Mencari pencerahan dari prestasi negara-negara lain
Walau begitu, tidak serta merta komunitas LGBTQ+ Indonesia turun semangatnya. Film The Law of Love bukan hanya memberikan tamparan realita namun juga mengajarkan hal-hal yang harus kita antisipasi dalam perjalanan kita demi kesetaraan hak asasi manusia.
Dari gambaran proses birokrasi untuk pengajuan RUU Kesetaraan Pernikahan, gereja-gereja Katolik Ceko serta umatnya yang mulai terbuka dengan komunitas LGBTQ+, hingga dukungan yang besar dari masyarakat Ceko, semua ini membuktikan bahwa masyarakat dunia bisa terbuka perlahan-lahan demi kehidupan yang lebih adil, termasuk Indonesia juga.
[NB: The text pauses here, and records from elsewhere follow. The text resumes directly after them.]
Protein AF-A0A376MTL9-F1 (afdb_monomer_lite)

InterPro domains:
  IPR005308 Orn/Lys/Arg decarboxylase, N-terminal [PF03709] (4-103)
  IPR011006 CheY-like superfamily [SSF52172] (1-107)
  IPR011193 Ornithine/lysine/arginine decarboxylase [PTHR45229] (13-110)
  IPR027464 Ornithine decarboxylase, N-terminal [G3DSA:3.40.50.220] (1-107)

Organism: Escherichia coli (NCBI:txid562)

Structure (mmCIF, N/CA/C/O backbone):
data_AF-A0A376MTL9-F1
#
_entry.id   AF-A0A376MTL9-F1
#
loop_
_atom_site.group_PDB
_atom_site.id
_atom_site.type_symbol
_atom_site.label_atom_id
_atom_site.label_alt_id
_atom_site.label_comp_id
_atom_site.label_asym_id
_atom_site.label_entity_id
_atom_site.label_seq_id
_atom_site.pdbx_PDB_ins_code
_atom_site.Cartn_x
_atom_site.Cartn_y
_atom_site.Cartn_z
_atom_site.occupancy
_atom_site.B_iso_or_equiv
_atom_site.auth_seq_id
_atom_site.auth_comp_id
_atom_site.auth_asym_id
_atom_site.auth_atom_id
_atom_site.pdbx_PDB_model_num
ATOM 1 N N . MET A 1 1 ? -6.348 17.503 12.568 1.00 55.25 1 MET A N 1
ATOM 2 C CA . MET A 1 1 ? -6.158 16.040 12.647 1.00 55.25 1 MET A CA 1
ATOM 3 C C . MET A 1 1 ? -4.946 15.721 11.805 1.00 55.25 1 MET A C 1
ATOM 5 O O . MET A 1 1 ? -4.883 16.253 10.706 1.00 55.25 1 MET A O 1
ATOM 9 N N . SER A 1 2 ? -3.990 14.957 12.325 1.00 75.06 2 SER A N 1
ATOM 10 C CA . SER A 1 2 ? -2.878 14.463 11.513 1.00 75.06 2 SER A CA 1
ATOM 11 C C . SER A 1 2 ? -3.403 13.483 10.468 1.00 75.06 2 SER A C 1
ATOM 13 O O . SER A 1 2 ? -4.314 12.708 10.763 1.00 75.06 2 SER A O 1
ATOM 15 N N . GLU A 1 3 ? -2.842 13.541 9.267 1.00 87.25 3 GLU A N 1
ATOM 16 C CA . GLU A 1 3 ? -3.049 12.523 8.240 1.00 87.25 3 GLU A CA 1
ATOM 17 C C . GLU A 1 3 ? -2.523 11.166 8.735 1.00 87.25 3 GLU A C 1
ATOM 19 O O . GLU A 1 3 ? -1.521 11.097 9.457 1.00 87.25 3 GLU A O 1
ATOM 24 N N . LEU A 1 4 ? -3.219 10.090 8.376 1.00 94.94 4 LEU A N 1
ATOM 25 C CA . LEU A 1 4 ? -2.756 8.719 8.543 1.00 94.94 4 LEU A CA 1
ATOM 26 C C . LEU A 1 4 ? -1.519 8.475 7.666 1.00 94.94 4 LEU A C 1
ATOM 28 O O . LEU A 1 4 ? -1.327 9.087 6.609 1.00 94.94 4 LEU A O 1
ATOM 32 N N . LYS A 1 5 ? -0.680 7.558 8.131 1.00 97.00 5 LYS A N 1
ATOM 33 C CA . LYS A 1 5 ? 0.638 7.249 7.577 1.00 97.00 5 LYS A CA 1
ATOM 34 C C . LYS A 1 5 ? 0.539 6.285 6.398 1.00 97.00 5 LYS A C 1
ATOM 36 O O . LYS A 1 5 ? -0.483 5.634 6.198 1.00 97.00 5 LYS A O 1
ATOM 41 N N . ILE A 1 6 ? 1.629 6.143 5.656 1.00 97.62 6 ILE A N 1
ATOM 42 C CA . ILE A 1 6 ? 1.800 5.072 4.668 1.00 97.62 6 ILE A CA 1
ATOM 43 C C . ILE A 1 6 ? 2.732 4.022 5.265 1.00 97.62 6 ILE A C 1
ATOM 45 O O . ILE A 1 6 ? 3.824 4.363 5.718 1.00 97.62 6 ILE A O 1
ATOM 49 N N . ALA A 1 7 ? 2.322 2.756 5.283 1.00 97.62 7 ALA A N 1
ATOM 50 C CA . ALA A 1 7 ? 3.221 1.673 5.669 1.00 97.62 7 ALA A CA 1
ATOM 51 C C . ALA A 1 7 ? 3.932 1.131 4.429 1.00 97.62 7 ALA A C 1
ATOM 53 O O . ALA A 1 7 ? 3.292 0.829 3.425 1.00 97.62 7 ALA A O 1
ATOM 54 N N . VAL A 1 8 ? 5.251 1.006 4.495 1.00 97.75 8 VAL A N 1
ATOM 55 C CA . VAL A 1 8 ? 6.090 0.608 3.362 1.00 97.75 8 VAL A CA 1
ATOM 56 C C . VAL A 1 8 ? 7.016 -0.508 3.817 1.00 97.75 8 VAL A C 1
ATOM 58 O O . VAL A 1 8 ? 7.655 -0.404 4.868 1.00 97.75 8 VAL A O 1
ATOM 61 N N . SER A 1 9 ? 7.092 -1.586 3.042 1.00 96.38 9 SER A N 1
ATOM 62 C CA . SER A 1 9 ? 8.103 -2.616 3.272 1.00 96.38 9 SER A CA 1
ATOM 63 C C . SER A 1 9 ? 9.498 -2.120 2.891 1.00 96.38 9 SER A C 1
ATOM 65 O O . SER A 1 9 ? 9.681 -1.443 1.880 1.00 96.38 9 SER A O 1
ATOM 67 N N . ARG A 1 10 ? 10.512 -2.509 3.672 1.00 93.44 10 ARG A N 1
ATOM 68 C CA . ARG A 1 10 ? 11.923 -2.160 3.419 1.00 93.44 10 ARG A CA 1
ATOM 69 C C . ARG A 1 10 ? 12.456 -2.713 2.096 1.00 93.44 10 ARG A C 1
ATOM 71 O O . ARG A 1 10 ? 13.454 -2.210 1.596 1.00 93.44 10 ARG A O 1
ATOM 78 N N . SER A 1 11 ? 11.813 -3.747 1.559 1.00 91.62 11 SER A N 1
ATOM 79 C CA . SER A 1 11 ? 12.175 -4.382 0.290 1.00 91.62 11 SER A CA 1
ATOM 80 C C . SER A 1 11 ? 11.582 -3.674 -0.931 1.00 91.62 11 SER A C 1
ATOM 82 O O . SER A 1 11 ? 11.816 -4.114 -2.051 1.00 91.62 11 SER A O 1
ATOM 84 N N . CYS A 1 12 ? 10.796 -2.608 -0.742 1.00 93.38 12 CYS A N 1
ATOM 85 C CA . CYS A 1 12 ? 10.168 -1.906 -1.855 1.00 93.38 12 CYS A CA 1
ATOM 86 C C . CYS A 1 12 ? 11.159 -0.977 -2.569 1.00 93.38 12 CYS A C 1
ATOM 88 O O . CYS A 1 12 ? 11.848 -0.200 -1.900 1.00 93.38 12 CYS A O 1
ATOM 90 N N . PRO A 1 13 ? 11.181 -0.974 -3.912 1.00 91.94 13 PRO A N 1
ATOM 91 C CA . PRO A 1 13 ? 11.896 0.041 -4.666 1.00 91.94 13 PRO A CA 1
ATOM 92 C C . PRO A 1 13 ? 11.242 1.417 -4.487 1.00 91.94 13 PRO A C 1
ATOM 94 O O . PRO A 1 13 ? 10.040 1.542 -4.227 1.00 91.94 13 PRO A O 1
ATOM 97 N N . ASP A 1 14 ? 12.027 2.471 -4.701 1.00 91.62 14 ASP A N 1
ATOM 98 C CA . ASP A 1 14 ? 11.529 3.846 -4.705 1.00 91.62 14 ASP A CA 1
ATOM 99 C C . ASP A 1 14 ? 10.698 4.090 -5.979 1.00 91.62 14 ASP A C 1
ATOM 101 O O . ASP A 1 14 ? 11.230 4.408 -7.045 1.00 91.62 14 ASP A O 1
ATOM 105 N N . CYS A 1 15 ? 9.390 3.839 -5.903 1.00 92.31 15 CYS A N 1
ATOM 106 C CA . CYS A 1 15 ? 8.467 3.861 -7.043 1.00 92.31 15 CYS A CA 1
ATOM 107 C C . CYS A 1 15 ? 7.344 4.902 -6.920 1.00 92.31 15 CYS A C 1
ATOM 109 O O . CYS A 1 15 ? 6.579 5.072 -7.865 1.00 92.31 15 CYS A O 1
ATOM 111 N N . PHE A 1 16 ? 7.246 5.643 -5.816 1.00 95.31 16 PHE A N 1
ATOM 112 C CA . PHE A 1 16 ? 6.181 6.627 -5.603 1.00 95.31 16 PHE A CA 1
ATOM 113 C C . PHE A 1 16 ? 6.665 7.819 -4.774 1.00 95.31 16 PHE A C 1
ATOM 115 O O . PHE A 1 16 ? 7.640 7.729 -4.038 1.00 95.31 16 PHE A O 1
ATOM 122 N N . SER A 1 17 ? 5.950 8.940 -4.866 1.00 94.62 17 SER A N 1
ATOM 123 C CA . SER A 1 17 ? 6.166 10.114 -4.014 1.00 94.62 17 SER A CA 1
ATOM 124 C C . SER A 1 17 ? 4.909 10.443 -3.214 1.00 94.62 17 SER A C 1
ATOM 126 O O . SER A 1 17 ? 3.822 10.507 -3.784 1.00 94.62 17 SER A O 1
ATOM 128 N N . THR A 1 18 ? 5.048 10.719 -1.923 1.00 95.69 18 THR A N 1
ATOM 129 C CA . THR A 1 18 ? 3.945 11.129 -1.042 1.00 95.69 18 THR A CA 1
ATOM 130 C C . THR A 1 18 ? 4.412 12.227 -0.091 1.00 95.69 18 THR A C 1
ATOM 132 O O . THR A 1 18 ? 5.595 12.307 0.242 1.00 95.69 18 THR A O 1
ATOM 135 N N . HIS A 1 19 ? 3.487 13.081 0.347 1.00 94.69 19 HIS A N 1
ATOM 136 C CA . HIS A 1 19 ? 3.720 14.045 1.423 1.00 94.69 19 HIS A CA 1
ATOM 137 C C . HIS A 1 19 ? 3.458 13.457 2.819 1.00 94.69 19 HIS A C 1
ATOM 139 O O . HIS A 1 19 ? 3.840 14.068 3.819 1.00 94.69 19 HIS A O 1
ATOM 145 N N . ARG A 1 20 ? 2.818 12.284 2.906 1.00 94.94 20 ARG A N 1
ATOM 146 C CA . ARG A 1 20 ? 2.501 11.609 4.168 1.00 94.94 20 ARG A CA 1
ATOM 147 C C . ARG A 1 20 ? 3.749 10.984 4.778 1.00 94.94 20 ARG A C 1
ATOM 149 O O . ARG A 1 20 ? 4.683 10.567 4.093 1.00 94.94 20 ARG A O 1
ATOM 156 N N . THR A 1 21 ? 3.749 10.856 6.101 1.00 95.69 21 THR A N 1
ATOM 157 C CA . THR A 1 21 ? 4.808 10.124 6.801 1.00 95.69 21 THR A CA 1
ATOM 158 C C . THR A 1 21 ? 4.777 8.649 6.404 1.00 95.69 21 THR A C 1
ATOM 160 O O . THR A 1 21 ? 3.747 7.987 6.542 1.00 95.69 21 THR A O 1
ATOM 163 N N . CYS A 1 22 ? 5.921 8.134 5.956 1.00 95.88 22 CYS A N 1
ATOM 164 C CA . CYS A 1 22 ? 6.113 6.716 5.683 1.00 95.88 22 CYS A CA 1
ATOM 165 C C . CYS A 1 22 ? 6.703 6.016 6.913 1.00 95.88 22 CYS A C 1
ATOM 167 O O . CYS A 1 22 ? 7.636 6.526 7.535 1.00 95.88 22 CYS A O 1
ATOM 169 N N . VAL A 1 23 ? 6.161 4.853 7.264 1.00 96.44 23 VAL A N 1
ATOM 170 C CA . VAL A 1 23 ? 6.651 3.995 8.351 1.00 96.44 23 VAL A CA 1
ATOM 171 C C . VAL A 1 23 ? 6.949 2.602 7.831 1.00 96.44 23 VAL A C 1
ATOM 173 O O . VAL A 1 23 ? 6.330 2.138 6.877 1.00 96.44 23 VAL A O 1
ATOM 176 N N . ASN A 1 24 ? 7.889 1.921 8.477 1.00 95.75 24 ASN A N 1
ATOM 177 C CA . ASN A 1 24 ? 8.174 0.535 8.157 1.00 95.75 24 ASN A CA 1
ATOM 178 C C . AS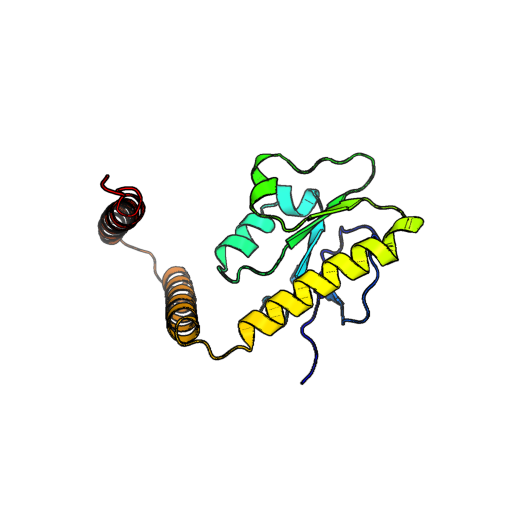N A 1 24 ? 6.984 -0.358 8.531 1.00 95.75 24 ASN A C 1
ATOM 180 O O . ASN A 1 24 ? 6.446 -0.263 9.637 1.00 95.75 24 ASN A O 1
ATOM 184 N N . ILE A 1 25 ? 6.620 -1.260 7.625 1.00 94.88 25 ILE A N 1
ATOM 185 C CA . ILE A 1 25 ? 5.533 -2.208 7.837 1.00 94.88 25 ILE A CA 1
ATOM 186 C C . ILE A 1 25 ? 5.749 -3.118 9.052 1.00 94.88 25 ILE A C 1
ATOM 188 O O . ILE A 1 25 ? 4.809 -3.359 9.801 1.00 94.88 25 ILE A O 1
ATOM 192 N N . ASP A 1 26 ? 6.983 -3.562 9.304 1.00 91.81 26 ASP A N 1
ATOM 193 C CA . ASP A 1 26 ? 7.281 -4.477 10.417 1.00 91.81 26 ASP A CA 1
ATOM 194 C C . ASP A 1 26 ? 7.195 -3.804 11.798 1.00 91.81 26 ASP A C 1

Memang benar, dalam beberapa tahun terakhir ini tingkat intoleransi di Indonesia sedang dalam titik puncaknya dan itu tidak terbatas pada isu LGBTQ+ saja, akan tetapi mulai ada pertanda bahwa masyarakat kita mulai terbuka juga pada teman-teman queer dan pemerintah pun menunjukkan kemauan mereka dalam mengurangi diskriminasi dalam fasilitas negara seperti pembuatan E-KTP. Ini semua adalah prestasi yang harus kita banggakan sebagai bukti kemajuan Indonesia dalam keterbukaan dan kesetaraan hak asasi manusia.
Terakhir, The Law of Love juga menunjukkan kerumitan birokrasi dalam pengajuan RUU Kesetaraan Pernikahan serta berbagai rintangan yang harus kita lalui dari sisi masyarakat dan politikus. Semua ini adalah ilmu yang bermanfaat agar kita siap menghadapi proses hukum yang rumit serta ujaran-ujaran kebencian dari banyak sisi, demi perjuangan kita dalam kesetaraan hak asasi manusia komunitas LGBTQ+ saat ini dan masa depan.
*Penulis adalah seorang penerjemah dan penulis lepas dari tahun 2016, Lena mulai mendalami dunia jurnalistik pada tahun 2020 bersama The Jakarta Post. Selain menulis, ia juga terlibat dalam pelatihan keamanan sosial dan pergerakan aktivisme untuk komunitas LGBTQ.